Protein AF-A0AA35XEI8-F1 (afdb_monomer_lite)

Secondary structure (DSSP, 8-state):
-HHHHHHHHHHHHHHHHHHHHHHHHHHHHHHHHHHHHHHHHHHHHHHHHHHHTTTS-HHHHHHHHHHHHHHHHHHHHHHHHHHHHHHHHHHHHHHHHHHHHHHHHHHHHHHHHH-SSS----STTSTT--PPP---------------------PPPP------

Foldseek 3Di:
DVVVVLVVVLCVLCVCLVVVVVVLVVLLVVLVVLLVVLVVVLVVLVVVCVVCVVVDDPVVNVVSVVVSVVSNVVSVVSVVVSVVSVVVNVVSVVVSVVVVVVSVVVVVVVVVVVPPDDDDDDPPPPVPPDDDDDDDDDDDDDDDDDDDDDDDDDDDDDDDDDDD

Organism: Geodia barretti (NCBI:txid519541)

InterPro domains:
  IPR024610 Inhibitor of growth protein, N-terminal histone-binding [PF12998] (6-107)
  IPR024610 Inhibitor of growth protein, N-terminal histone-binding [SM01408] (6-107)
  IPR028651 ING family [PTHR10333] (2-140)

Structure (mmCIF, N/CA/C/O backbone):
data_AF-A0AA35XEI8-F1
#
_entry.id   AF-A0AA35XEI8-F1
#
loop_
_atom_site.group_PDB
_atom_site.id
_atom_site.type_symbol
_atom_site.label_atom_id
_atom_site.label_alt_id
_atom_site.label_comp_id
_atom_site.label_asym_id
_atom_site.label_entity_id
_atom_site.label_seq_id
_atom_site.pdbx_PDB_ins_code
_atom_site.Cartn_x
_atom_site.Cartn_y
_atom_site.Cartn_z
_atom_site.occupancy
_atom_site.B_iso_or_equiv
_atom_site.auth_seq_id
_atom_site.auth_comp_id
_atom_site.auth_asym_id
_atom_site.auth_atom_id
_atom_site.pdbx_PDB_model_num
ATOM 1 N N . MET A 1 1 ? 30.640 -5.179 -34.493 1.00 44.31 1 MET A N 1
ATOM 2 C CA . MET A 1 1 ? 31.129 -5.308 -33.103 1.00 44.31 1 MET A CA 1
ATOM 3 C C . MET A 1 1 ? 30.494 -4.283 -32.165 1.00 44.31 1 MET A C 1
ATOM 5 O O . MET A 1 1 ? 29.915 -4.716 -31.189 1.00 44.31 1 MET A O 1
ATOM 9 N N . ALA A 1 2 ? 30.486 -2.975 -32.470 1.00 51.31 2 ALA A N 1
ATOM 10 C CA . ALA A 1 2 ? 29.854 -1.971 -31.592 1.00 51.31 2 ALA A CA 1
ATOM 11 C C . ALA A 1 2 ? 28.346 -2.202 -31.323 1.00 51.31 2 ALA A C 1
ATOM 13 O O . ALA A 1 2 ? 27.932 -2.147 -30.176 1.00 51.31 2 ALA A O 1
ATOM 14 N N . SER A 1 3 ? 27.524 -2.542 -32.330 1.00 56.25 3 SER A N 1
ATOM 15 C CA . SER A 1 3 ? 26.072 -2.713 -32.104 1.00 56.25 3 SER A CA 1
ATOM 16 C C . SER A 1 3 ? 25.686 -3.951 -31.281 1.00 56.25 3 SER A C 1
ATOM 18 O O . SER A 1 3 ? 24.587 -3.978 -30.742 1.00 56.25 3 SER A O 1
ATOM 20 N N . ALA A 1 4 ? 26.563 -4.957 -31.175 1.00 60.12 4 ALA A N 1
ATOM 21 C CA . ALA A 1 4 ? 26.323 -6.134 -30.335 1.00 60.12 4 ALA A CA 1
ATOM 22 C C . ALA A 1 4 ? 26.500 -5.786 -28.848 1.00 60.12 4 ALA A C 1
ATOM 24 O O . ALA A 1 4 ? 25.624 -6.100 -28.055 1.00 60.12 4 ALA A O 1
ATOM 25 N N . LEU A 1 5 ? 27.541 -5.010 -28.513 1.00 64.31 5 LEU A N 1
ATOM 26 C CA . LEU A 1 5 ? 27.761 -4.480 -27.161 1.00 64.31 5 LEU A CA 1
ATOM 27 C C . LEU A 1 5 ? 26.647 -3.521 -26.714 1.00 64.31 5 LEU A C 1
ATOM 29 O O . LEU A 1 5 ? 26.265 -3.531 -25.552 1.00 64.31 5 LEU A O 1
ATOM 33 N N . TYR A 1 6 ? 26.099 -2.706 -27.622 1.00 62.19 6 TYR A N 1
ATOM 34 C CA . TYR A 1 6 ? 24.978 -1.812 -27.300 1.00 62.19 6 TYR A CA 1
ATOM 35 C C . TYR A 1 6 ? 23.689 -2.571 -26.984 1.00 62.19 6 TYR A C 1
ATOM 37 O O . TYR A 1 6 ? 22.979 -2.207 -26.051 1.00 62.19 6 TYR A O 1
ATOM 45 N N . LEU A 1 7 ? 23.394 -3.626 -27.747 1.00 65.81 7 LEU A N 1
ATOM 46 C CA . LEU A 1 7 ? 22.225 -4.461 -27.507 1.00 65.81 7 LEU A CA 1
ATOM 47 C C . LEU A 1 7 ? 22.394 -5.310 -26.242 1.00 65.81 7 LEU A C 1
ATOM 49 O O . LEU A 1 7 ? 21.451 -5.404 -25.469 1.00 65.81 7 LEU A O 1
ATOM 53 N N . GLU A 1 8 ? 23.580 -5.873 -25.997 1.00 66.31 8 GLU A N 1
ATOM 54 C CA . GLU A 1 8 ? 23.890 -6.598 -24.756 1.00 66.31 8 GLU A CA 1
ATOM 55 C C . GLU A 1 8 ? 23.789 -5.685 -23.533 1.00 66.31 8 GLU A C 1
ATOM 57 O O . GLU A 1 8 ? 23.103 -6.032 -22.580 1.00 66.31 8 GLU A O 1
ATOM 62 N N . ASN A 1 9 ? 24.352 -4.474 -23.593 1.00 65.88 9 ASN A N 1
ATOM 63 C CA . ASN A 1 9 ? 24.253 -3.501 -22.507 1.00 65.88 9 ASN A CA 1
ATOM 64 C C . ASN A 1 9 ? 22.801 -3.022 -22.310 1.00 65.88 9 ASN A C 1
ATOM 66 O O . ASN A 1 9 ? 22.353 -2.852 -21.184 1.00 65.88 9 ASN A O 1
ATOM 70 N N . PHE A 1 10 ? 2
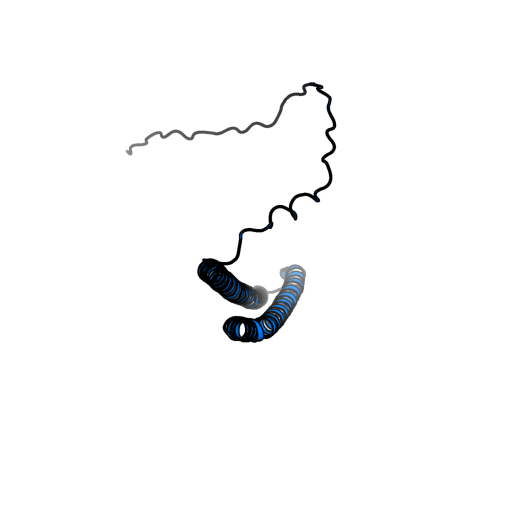2.021 -2.830 -23.377 1.00 66.44 10 PHE A N 1
ATOM 71 C CA . PHE A 1 10 ? 20.588 -2.519 -23.272 1.00 66.44 10 PHE A CA 1
ATOM 72 C C . PHE A 1 10 ? 19.790 -3.673 -22.646 1.00 66.44 10 PHE A C 1
ATOM 74 O O . PHE A 1 10 ? 18.940 -3.434 -21.787 1.00 66.44 10 PHE A O 1
ATOM 81 N N . LEU A 1 11 ? 20.073 -4.915 -23.049 1.00 69.88 11 LEU A N 1
ATOM 82 C CA . LEU A 1 11 ? 19.406 -6.108 -22.535 1.00 69.88 11 LEU A CA 1
ATOM 83 C C . LEU A 1 11 ? 19.757 -6.349 -21.064 1.00 69.88 11 LEU A C 1
ATOM 85 O O . LEU A 1 11 ? 18.827 -6.436 -20.270 1.00 69.88 11 LEU A O 1
ATOM 89 N N . GLU A 1 12 ? 21.034 -6.310 -20.667 1.00 66.00 12 GLU A N 1
ATOM 90 C CA . GLU A 1 12 ? 21.453 -6.384 -19.253 1.00 66.00 12 GLU A CA 1
ATOM 91 C C . GLU A 1 12 ? 20.807 -5.275 -18.403 1.00 66.00 12 GLU A C 1
ATOM 93 O O . GLU A 1 12 ? 20.433 -5.487 -17.247 1.00 66.00 12 GLU A O 1
ATOM 98 N N . ASN A 1 13 ? 20.629 -4.080 -18.977 1.00 66.56 13 ASN A N 1
ATOM 99 C CA . ASN A 1 13 ? 20.058 -2.935 -18.270 1.00 66.56 13 ASN A CA 1
ATOM 100 C C . ASN A 1 13 ? 18.533 -2.987 -18.118 1.00 66.56 13 ASN A C 1
ATOM 102 O O . ASN A 1 13 ? 18.010 -2.321 -17.224 1.00 66.56 13 ASN A O 1
ATOM 106 N N . ILE A 1 14 ? 17.808 -3.725 -18.961 1.00 72.00 14 ILE A N 1
ATOM 107 C CA . ILE A 1 14 ? 16.348 -3.881 -18.850 1.00 72.00 14 ILE A CA 1
ATOM 108 C C . ILE A 1 14 ? 15.969 -5.212 -18.205 1.00 72.00 14 ILE A C 1
ATOM 110 O O . ILE A 1 14 ? 14.897 -5.291 -17.617 1.00 72.00 14 ILE A O 1
ATOM 114 N N . GLU A 1 15 ? 16.826 -6.229 -18.234 1.00 75.38 15 GLU A N 1
ATOM 115 C CA . GLU A 1 15 ? 16.510 -7.592 -17.784 1.00 75.38 15 GLU A CA 1
ATOM 116 C C . GLU A 1 15 ? 15.942 -7.655 -16.355 1.00 75.38 15 GLU A C 1
ATOM 118 O O . GLU A 1 15 ? 15.007 -8.406 -16.076 1.00 75.38 15 GLU A O 1
ATOM 123 N N . ASN A 1 16 ? 16.426 -6.787 -15.463 1.00 79.81 16 ASN A N 1
ATOM 124 C CA . ASN A 1 16 ? 15.990 -6.765 -14.067 1.00 79.81 16 ASN A CA 1
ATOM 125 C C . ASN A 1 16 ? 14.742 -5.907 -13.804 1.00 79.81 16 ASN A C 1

TASK ITEM – From the entries above, copy exactly the lines starting at the one with "ATOM 62 N N" and stopping at the one with "ATOM 106 N N", keeping both ends. Drop the pictures.

RESULT –
ATOM 62 N N . ASN A 1 9 ? 24.352 -4.474 -23.593 1.00 65.88 9 ASN A N 1
ATOM 63 C CA . ASN A 1 9 ? 24.253 -3.501 -22.507 1.00 65.88 9 ASN A CA 1
ATOM 64 C C . ASN A 1 9 ? 22.801 -3.022 -22.310 1.00 65.88 9 ASN A C 1
ATOM 66 O O . ASN A 1 9 ? 22.353 -2.852 -21.184 1.00 65.88 9 ASN A O 1
ATOM 70 N N . PHE A 1 10 ? 2
2.021 -2.830 -23.377 1.00 66.44 10 PHE A N 1
ATOM 71 C CA . PHE A 1 10 ? 20.588 -2.519 -23.272 1.00 66.44 10 PHE A CA 1
ATOM 72 C C . PHE A 1 10 ? 19.790 -3.673 -22.646 1.00 66.44 10 PHE A C 1
ATOM 74 O O . PHE A 1 10 ? 18.940 -3.434 -21.787 1.00 66.44 10 PHE A O 1
ATOM 81 N N . LEU A 1 11 ? 20.073 -4.915 -23.049 1.00 69.88 11 LEU A N 1
ATOM 82 C CA . LEU A 1 11 ? 19.406 -6.108 -22.535 1.00 69.88 11 LEU A CA 1
ATOM 83 C C . LEU A 1 11 ? 19.757 -6.349 -21.064 1.00 69.88 11 LEU A C 1
ATOM 85 O O . LEU A 1 11 ? 18.827 -6.436 -20.270 1.00 69.88 11 LEU A O 1
ATOM 89 N N . GLU A 1 12 ? 21.034 -6.310 -20.667 1.00 66.00 12 GLU A N 1
ATOM 90 C CA . GLU A 1 12 ? 21.453 -6.384 -19.253 1.00 66.00 12 GLU A CA 1
ATOM 91 C C . GLU A 1 12 ? 20.807 -5.275 -18.403 1.00 66.00 12 GLU A C 1
ATOM 93 O O . GLU A 1 12 ? 20.433 -5.487 -17.247 1.00 66.00 12 GLU A O 1
ATOM 98 N N . ASN A 1 13 ? 20.629 -4.080 -18.977 1.00 66.56 13 ASN A N 1
ATOM 99 C CA . ASN A 1 13 ? 20.058 -2.935 -18.270 1.00 66.56 13 ASN A CA 1
ATOM 100 C C . ASN A 1 13 ? 18.533 -2.987 -18.118 1.00 66.56 13 ASN A C 1
ATOM 102 O O . ASN A 1 13 ? 18.010 -2.321 -17.224 1.00 66.56 13 ASN A O 1
ATOM 106 N N . ILE A 1 14 ? 17.808 -3.725 -18.961 1.00 72.00 14 ILE A N 1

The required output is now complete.